A plate line PL is commonly connected to a plurality of memory cells, like the word line WL. More specifically, the plate line PL is connected to the plate electrodes of capacitors constituting the memory cells and driven by a plate decoder (plate line selection circuit) 38. The plate decoder 38 is formed by connecting a NAND circuit and an inverter in series. A signal obtained by ANDing a word line signal and a plate line control signal is supplied to the plate electrode.
The word line signal or plate line signal is a pulse signal. The pulse width of the plate line signal for controlling the plate line is shorter than that of the word line signal. That is, the plate line signal rises/falls in a short time. For this reason, the speed for reading out information from the memory cell is dominated by the pulse of the plate line signal. To prevent this, the transistor of the plate line selection circuit must be made large to improve the driving capability. However, when the transistor of the inverter is excessively made large, the pitch of the word line driving portion of the row decoder 40 does not coincide with that of the plate line selection circuit. Since the larger one of the word line interval and the plate line interval dominates the other, the waste on chip area increases.
The ferroelectric memory has imprint characteristics. The imprint characteristics result from the following two factors. (1) When the same data is repeatedly read/written, and then, inverse data is to be written, and (2) certain data is written and left to stand. In such cases, the remnant polarization (Pr) of inverse data write is insufficient, and the influence of the previous data remains.
The ferroelectric memory has such characteristics. Therefore, in screening memory cells insufficiently written, the same condition must be reproduced for the cells, and screening takes a long time.
Next, the operation of the ferroelectric memory will be described.
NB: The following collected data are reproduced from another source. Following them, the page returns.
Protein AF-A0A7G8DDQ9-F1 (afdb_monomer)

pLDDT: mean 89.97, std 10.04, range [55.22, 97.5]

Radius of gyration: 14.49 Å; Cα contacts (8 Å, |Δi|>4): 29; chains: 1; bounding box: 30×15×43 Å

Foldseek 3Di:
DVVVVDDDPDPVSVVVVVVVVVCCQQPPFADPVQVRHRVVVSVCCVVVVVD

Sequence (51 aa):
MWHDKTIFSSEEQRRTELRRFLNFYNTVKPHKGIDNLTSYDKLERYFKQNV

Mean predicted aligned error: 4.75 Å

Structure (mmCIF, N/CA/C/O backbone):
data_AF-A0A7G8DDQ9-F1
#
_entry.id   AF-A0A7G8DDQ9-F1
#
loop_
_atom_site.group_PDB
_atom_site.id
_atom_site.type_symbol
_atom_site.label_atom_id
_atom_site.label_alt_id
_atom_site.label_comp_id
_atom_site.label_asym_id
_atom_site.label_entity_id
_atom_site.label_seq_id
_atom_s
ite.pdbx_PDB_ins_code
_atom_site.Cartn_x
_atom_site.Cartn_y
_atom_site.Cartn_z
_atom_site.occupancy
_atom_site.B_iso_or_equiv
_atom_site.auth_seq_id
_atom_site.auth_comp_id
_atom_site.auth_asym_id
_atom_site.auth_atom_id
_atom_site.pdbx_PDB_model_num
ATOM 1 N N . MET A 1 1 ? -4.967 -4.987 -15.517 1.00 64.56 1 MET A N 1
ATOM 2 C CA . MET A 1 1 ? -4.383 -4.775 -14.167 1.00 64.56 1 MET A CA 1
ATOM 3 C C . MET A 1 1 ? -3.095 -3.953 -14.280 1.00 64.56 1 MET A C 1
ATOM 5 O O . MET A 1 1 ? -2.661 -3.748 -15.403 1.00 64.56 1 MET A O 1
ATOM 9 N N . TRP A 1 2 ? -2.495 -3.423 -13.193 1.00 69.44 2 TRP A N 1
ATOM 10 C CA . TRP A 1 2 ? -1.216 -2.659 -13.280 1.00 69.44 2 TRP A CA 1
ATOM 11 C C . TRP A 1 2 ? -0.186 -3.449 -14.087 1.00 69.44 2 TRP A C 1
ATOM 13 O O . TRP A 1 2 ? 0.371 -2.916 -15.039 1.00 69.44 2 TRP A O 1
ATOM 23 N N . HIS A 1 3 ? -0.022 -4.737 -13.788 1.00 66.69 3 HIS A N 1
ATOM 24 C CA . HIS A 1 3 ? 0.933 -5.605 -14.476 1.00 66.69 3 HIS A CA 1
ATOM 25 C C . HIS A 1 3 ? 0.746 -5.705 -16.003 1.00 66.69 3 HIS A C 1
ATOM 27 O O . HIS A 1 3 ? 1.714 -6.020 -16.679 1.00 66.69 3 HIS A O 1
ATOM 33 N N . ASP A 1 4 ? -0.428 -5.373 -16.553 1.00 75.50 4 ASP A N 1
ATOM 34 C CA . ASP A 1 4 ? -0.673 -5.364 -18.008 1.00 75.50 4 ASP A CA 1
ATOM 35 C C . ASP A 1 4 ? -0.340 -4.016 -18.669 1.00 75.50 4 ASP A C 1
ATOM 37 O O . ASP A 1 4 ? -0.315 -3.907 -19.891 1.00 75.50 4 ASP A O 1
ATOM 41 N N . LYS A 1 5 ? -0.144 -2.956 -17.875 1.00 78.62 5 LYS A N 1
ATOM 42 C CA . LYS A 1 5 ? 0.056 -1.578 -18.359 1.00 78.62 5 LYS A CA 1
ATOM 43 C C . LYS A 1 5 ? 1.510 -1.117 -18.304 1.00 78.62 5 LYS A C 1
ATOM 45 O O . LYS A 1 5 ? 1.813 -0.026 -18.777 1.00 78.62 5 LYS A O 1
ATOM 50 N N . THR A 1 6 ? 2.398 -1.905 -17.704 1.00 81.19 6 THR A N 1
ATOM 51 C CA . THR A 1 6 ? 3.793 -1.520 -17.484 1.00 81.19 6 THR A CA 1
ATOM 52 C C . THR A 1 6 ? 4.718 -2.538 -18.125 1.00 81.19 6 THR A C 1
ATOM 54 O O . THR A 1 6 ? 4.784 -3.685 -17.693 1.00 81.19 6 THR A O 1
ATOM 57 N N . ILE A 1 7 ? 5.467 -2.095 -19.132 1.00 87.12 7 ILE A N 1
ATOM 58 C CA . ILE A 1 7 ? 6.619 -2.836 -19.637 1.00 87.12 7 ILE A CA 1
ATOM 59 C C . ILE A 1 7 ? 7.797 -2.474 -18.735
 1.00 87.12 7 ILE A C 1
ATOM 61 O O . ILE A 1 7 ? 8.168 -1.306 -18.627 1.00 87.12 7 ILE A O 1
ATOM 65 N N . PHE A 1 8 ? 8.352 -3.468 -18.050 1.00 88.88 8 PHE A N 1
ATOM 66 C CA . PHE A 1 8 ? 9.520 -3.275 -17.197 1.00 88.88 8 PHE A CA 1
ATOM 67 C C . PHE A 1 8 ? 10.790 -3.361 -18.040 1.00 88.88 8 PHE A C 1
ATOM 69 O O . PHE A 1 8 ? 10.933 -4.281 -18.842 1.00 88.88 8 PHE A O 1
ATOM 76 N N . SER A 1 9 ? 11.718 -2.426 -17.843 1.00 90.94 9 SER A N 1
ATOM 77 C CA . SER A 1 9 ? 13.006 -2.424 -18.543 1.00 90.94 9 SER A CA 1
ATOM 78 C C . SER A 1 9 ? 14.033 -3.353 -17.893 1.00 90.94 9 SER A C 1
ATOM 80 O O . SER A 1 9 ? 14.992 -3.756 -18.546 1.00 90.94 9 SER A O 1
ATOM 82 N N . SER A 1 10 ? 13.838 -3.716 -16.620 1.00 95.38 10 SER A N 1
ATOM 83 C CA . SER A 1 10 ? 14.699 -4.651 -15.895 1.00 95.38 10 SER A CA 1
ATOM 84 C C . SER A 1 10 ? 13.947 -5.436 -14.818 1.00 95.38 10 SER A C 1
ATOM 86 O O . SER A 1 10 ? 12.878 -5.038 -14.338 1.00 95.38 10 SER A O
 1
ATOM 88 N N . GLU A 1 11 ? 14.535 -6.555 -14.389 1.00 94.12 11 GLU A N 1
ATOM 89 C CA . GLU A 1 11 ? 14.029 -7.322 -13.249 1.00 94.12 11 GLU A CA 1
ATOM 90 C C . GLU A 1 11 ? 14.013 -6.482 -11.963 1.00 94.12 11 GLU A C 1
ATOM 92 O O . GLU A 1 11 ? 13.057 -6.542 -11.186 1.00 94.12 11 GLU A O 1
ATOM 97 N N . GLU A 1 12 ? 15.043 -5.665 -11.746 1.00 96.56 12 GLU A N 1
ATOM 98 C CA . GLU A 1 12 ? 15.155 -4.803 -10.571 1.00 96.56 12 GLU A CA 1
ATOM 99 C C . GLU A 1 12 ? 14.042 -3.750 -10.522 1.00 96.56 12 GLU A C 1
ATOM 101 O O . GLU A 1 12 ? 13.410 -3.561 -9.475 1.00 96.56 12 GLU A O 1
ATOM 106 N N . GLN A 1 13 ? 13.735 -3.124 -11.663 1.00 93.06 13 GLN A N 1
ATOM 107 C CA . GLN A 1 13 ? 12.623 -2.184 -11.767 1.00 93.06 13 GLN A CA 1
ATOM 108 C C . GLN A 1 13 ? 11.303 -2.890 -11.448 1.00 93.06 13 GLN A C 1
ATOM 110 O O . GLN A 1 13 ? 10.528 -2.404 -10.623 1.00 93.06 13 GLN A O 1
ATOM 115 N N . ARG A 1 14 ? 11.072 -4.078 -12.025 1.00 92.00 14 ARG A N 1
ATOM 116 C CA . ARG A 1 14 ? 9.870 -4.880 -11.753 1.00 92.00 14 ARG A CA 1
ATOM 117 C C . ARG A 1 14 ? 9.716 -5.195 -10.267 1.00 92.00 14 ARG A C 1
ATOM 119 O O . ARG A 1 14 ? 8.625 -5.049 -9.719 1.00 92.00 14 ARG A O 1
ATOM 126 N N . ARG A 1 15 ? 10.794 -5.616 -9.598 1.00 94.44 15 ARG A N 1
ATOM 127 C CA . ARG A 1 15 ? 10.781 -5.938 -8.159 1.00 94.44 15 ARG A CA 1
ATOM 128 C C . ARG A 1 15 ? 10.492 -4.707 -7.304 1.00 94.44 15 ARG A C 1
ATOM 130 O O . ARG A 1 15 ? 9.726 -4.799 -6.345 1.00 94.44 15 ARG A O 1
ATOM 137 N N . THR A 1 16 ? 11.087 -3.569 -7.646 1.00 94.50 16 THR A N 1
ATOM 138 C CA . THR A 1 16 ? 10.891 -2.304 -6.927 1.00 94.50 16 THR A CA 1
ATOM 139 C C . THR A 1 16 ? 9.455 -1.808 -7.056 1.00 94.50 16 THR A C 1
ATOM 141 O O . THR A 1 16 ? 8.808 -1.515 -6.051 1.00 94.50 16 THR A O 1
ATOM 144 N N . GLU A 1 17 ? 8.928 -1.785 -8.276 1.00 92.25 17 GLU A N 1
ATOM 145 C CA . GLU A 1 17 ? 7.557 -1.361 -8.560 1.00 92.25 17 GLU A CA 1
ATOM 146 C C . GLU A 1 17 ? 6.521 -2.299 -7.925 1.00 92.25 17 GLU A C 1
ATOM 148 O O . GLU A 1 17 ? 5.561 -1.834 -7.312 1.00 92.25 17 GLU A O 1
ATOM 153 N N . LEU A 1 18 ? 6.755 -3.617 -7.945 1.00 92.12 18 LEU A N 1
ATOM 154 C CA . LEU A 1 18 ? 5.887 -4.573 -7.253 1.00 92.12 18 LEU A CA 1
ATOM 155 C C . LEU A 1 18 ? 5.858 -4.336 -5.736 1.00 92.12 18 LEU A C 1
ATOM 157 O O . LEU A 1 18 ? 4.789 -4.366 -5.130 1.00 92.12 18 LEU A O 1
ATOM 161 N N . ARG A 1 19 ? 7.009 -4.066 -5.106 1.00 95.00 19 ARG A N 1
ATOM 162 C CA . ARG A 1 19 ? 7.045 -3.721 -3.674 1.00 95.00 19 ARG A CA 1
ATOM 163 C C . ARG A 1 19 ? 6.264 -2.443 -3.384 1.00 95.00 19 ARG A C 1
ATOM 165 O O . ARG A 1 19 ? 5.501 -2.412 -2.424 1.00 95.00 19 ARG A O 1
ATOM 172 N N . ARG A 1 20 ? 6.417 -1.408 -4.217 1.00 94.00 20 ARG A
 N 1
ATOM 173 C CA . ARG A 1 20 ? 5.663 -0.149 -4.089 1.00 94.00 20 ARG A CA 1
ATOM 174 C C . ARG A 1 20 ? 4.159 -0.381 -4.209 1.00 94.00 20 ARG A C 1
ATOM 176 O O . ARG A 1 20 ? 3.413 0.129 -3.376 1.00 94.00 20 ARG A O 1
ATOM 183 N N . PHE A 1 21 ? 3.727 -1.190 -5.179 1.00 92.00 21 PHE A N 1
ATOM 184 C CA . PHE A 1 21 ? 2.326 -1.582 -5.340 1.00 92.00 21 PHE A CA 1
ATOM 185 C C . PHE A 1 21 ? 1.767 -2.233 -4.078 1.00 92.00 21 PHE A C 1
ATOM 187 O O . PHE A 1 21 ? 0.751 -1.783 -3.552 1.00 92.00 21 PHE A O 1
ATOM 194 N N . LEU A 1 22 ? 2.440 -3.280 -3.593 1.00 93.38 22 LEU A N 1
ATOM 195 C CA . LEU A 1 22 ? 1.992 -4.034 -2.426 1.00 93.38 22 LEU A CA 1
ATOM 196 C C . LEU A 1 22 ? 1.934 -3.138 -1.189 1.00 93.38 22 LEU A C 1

Generally, the ferroelectric memory performs almost the same operation as that of a DRAM except that a word line signal is decoded to select a plate line.
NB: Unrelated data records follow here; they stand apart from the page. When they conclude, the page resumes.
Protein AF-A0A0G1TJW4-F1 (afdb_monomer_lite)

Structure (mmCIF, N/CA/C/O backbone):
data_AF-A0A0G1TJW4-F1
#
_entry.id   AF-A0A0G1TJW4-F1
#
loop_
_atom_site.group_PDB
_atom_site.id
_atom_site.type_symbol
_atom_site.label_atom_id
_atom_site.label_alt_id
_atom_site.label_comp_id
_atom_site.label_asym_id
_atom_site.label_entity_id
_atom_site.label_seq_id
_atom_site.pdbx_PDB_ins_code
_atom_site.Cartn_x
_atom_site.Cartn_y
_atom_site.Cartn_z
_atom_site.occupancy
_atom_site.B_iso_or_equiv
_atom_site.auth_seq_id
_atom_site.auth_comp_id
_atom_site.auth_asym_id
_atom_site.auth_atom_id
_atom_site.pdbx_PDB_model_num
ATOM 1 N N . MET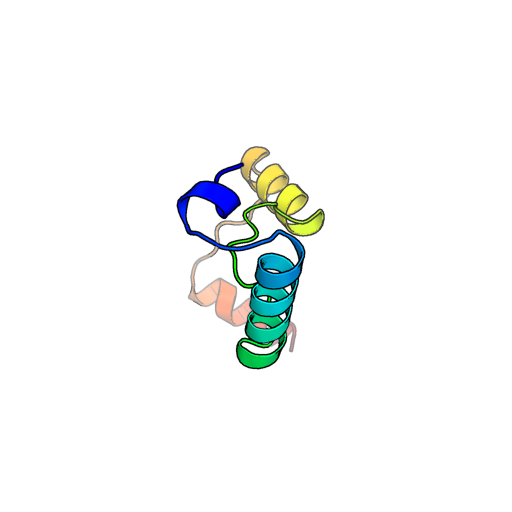 A 1 1 ? -20.416 8.404 6.262 1.00 75.12 1 MET A N 1
ATOM 2 C CA . MET A 1 1 ? -19.117 7.717 6.049 1.00 75.12 1 MET A CA 1
ATOM 3 C C . MET A 1 1 ? -19.391 6.227 5.922 1.00 75.12 1 MET A C 1
ATOM 5 O O . MET A 1 1 ? -20.327 5.771 6.556 1.00 75.12 1 MET A O 1
ATOM 9 N N . VAL A 1 2 ? -18.601 5.457 5.169 1.00 91.31 2 VAL A N 1
ATOM 10 C CA . VAL A 1 2 ? -18.805 3.993 5.071 1.00 91.31 2 VAL A CA 1
ATOM 11 C C . VAL A 1 2 ? -18.754 3.296 6.444 1.00 91.31 2 VAL A C 1
ATOM 13 O O . VAL A 1 2 ? -19.498 2.356 6.690 1.00 91.31 2 VAL A O 1
ATOM 16 N N . LEU A 1 3 ? -17.964 3.834 7.384 1.00 91.31 3 LEU A N 1
ATOM 17 C CA . LEU A 1 3 ? -17.816 3.309 8.749 1.00 91.31 3 LEU A CA 1
ATOM 18 C C . LEU A 1 3 ? -19.145 3.241 9.526 1.00 91.31 3 LEU A C 1
ATOM 20 O O . LEU A 1 3 ? -19.400 2.266 10.225 1.00 91.31 3 LEU A O 1
ATOM 24 N N . SER A 1 4 ? -20.035 4.225 9.345 1.00 90.62 4 SER A N 1
ATOM 25 C CA . SER A 1 4 ? -21.336 4.232 10.028 1.00 90.62 4 SER A CA 1
ATOM 26 C C . SER A 1 4 ? -22.303 3.184 9.473 1.00 90.62 4 SER A C 1
ATOM 28 O O . SER A 1 4 ? -23.213 2.772 10.179 1.00 90.62 4 SER A O 1
ATOM 30 N N . GLN A 1 5 ? -22.115 2.738 8.226 1.00 93.62 5 GLN A N 1
ATOM 31 C CA . GLN A 1 5 ? -22.933 1.680 7.619 1.00 93.62 5 GLN A CA 1
ATOM 32 C C . GLN A 1 5 ? -22.558 0.288 8.140 1.00 93.62 5 GLN A C 1
ATOM 34 O O . GLN A 1 5 ? -23.399 -0.601 8.162 1.00 93.62 5 GLN A O 1
ATOM 39 N N . ILE A 1 6 ? -21.310 0.115 8.581 1.00 92.25 6 ILE A N 1
ATOM 40 C CA . ILE A 1 6 ? -20.794 -1.132 9.167 1.00 92.25 6 ILE A CA 1
ATOM 41 C C . ILE A 1 6 ? -20.784 -1.102 10.705 1.00 92.25 6 ILE A C 1
ATOM 43 O O . ILE A 1 6 ? -20.249 -2.010 11.331 1.00 92.25 6 ILE A O 1
ATOM 47 N N . GLY A 1 7 ? -21.370 -0.064 11.312 1.00 92.94 7 GLY A N 1
ATOM 48 C CA . GLY A 1 7 ? -21.573 0.024 12.758 1.00 92.94 7 GLY A CA 1
ATOM 49 C C . GLY A 1 7 ? -20.318 0.310 13.584 1.00 92.94 7 GLY A C 1
ATOM 50 O O . GLY A 1 7 ? -20.311 -0.028 14.761 1.00 92.94 7 GLY A O 1
ATOM 51 N N . ILE A 1 8 ? -19.276 0.923 13.006 1.00 94.62 8 ILE A N 1
ATOM 52 C CA . ILE A 1 8 ? -18.053 1.276 13.746 1.00 94.62 8 ILE A CA 1
ATOM 53 C C . ILE A 1 8 ? -17.785 2.779 13.726 1.00 94.62 8 ILE A C 1
ATOM 55 O O . ILE A 1 8 ? -17.9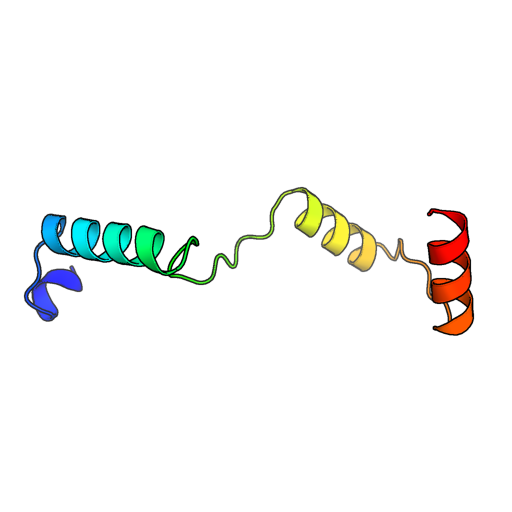99 3.472 12.725 1.00 94.62 8 ILE A O 1
ATOM 59 N N . SER A 1 9 ? -17.265 3.289 14.836 1.00 95.62 9 SER A N 1
ATOM 60 C CA . SER A 1 9 ? -16.765 4.655 14.935 1.00 95.62 9 SER A CA 1
ATOM 61 C C . SER A 1 9 ? -15.404 4.814 14.235 1.00 95.62 9 SER A C 1
ATOM 63 O O . SER A 1 9 ? -14.663 3.842 14.046 1.00 95.62 9 SER A O 1
ATOM 65 N N . PRO A 1 10 ? -15.010 6.050 13.877 1.00 94.50 10 PRO A N 1
ATOM 66 C CA . PRO A 1 10 ? -13.672 6.323 13.351 1.00 94.50 10 PRO A CA 1
ATOM 67 C C . PRO A 1 10 ? -12.545 5.853 14.283 1.00 94.50 10 PRO A C 1
ATOM 69 O O . PRO A 1 10 ? -11.556 5.293 13.815 1.00 94.50 10 PRO A O 1
ATOM 72 N N . SER A 1 11 ? -12.708 6.024 15.598 1.00 95.62 11 SER A N 1
ATOM 73 C CA . SER A 1 11 ? -11.728 5.584 16.599 1.00 95.62 11 SER A CA 1
ATOM 74 C C . SER A 1 11 ? -11.569 4.062 16.619 1.00 95.62 11 SER A C 1
ATOM 76 O O . SER A 1 11 ? -10.454 3.552 16.723 1.00 95.62 11 SER A O 1
ATOM 78 N N . GLU A 1 12 ? -12.666 3.318 16.467 1.00 94.62 12 GLU A N 1
ATOM 79 C CA . GLU A 1 12 ? -12.623 1.856 16.356 1.00 94.62 12 GLU A CA 1
ATOM 80 C C . GLU A 1 12 ? -11.929 1.407 15.069 1.00 94.62 12 GLU A C 1
ATOM 82 O O . GLU A 1 12 ? -11.097 0.500 15.109 1.00 94.62 12 GLU A O 1
ATOM 87 N N . ALA A 1 13 ? -12.185 2.080 13.945 1.00 94.19 13 ALA A N 1
ATOM 88 C CA . ALA A 1 13 ? -11.502 1.790 12.687 1.00 94.19 13 ALA A CA 1
ATOM 89 C C . ALA A 1 13 ? -9.979 2.014 12.786 1.00 94.19 13 ALA A C 1
ATOM 91 O O . ALA A 1 13 ? -9.202 1.183 12.312 1.00 94.19 13 ALA A O 1
ATOM 92 N N . ILE A 1 14 ? -9.544 3.087 13.458 1.00 94.44 14 ILE A N 1
ATOM 93 C CA . ILE A 1 14 ? -8.124 3.359 13.738 1.00 94.44 14 ILE A CA 1
ATOM 94 C C . ILE A 1 14 ? -7.508 2.244 14.601 1.00 94.44 14 ILE A C 1
ATOM 96 O O . ILE A 1 14 ? -6.412 1.765 14.309 1.00 94.44 14 ILE A O 1
ATOM 100 N N . ASN A 1 15 ? -8.216 1.774 15.631 1.00 95.00 15 ASN A N 1
ATOM 101 C CA . ASN A 1 15 ? -7.743 0.670 16.471 1.00 95.00 15 ASN A CA 1
ATOM 102 C C . ASN A 1 15 ? -7.582 -0.638 15.683 1.00 95.00 15 ASN A C 1
ATOM 104 O O . ASN A 1 15 ? -6.575 -1.333 15.839 1.00 95.00 15 ASN A O 1
ATOM 108 N N . VAL A 1 16 ? -8.548 -0.974 14.825 1.00 92.94 16 VAL A N 1
ATOM 109 C CA . VAL A 1 16 ? -8.465 -2.150 13.942 1.00 92.94 16 VAL A CA 1
ATOM 110 C C . VAL A 1 16 ? -7.268 -2.028 12.998 1.00 92.94 16 VAL A C 1
ATOM 112 O O . VAL A 1 16 ? -6.504 -2.983 12.846 1.00 92.94 16 VAL A O 1
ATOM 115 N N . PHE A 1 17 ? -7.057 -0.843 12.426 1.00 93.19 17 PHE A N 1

First, a row address is received to select a word line. Data stored in each of the memory cells connected to the selected word line flows to the corresponding one of the bit lines to drive the sense amplifier. The sense amplifier senses (amplifies) a very small change in voltage to prepare digitized data.
Subsequently, a column address is received to select a CSL (Column Select Line) corresponding to the address, and data flows to the I/O line. This is the read operation.
In the write operation, the gate of the CSL corresponding to the column address is selected in the read state (after charge/discharge of bit lines) to write data on the I/O line.
Assume that in one cycle, data is sequentially written in memory cells connected to all bit lines corresponding to a certain word line.
First, new data is written in a memory cell selected for the first time. When data is to be written in the second memory cell, the data previously written in the first memory cell is rewritten (restored). This operation is sequentially performed in units of bit lines (in units of cells). In the final memory cell, data is written only once.
That is, in all memory cells other than the final memory cells, data may be restored once or more. In the ferroelectric memory, data can be properly rewritten by writing data certain times regardless of the imprint characteristics. The memory cell in which the data is to be finally written is most largely influenced by the imprint characteristics and therefore is disadvantageous in the write condition.
A screening test is preferably done for all memory cells under the disadvantageous condition. However, a very long time is required to test all memory cells under the same condition as that for the memory cell in which data is to be finally written, i.e., data is written only once, and a predetermined time elapses after the write. Therefore, screening in a short time is required for the ferroelectric memory.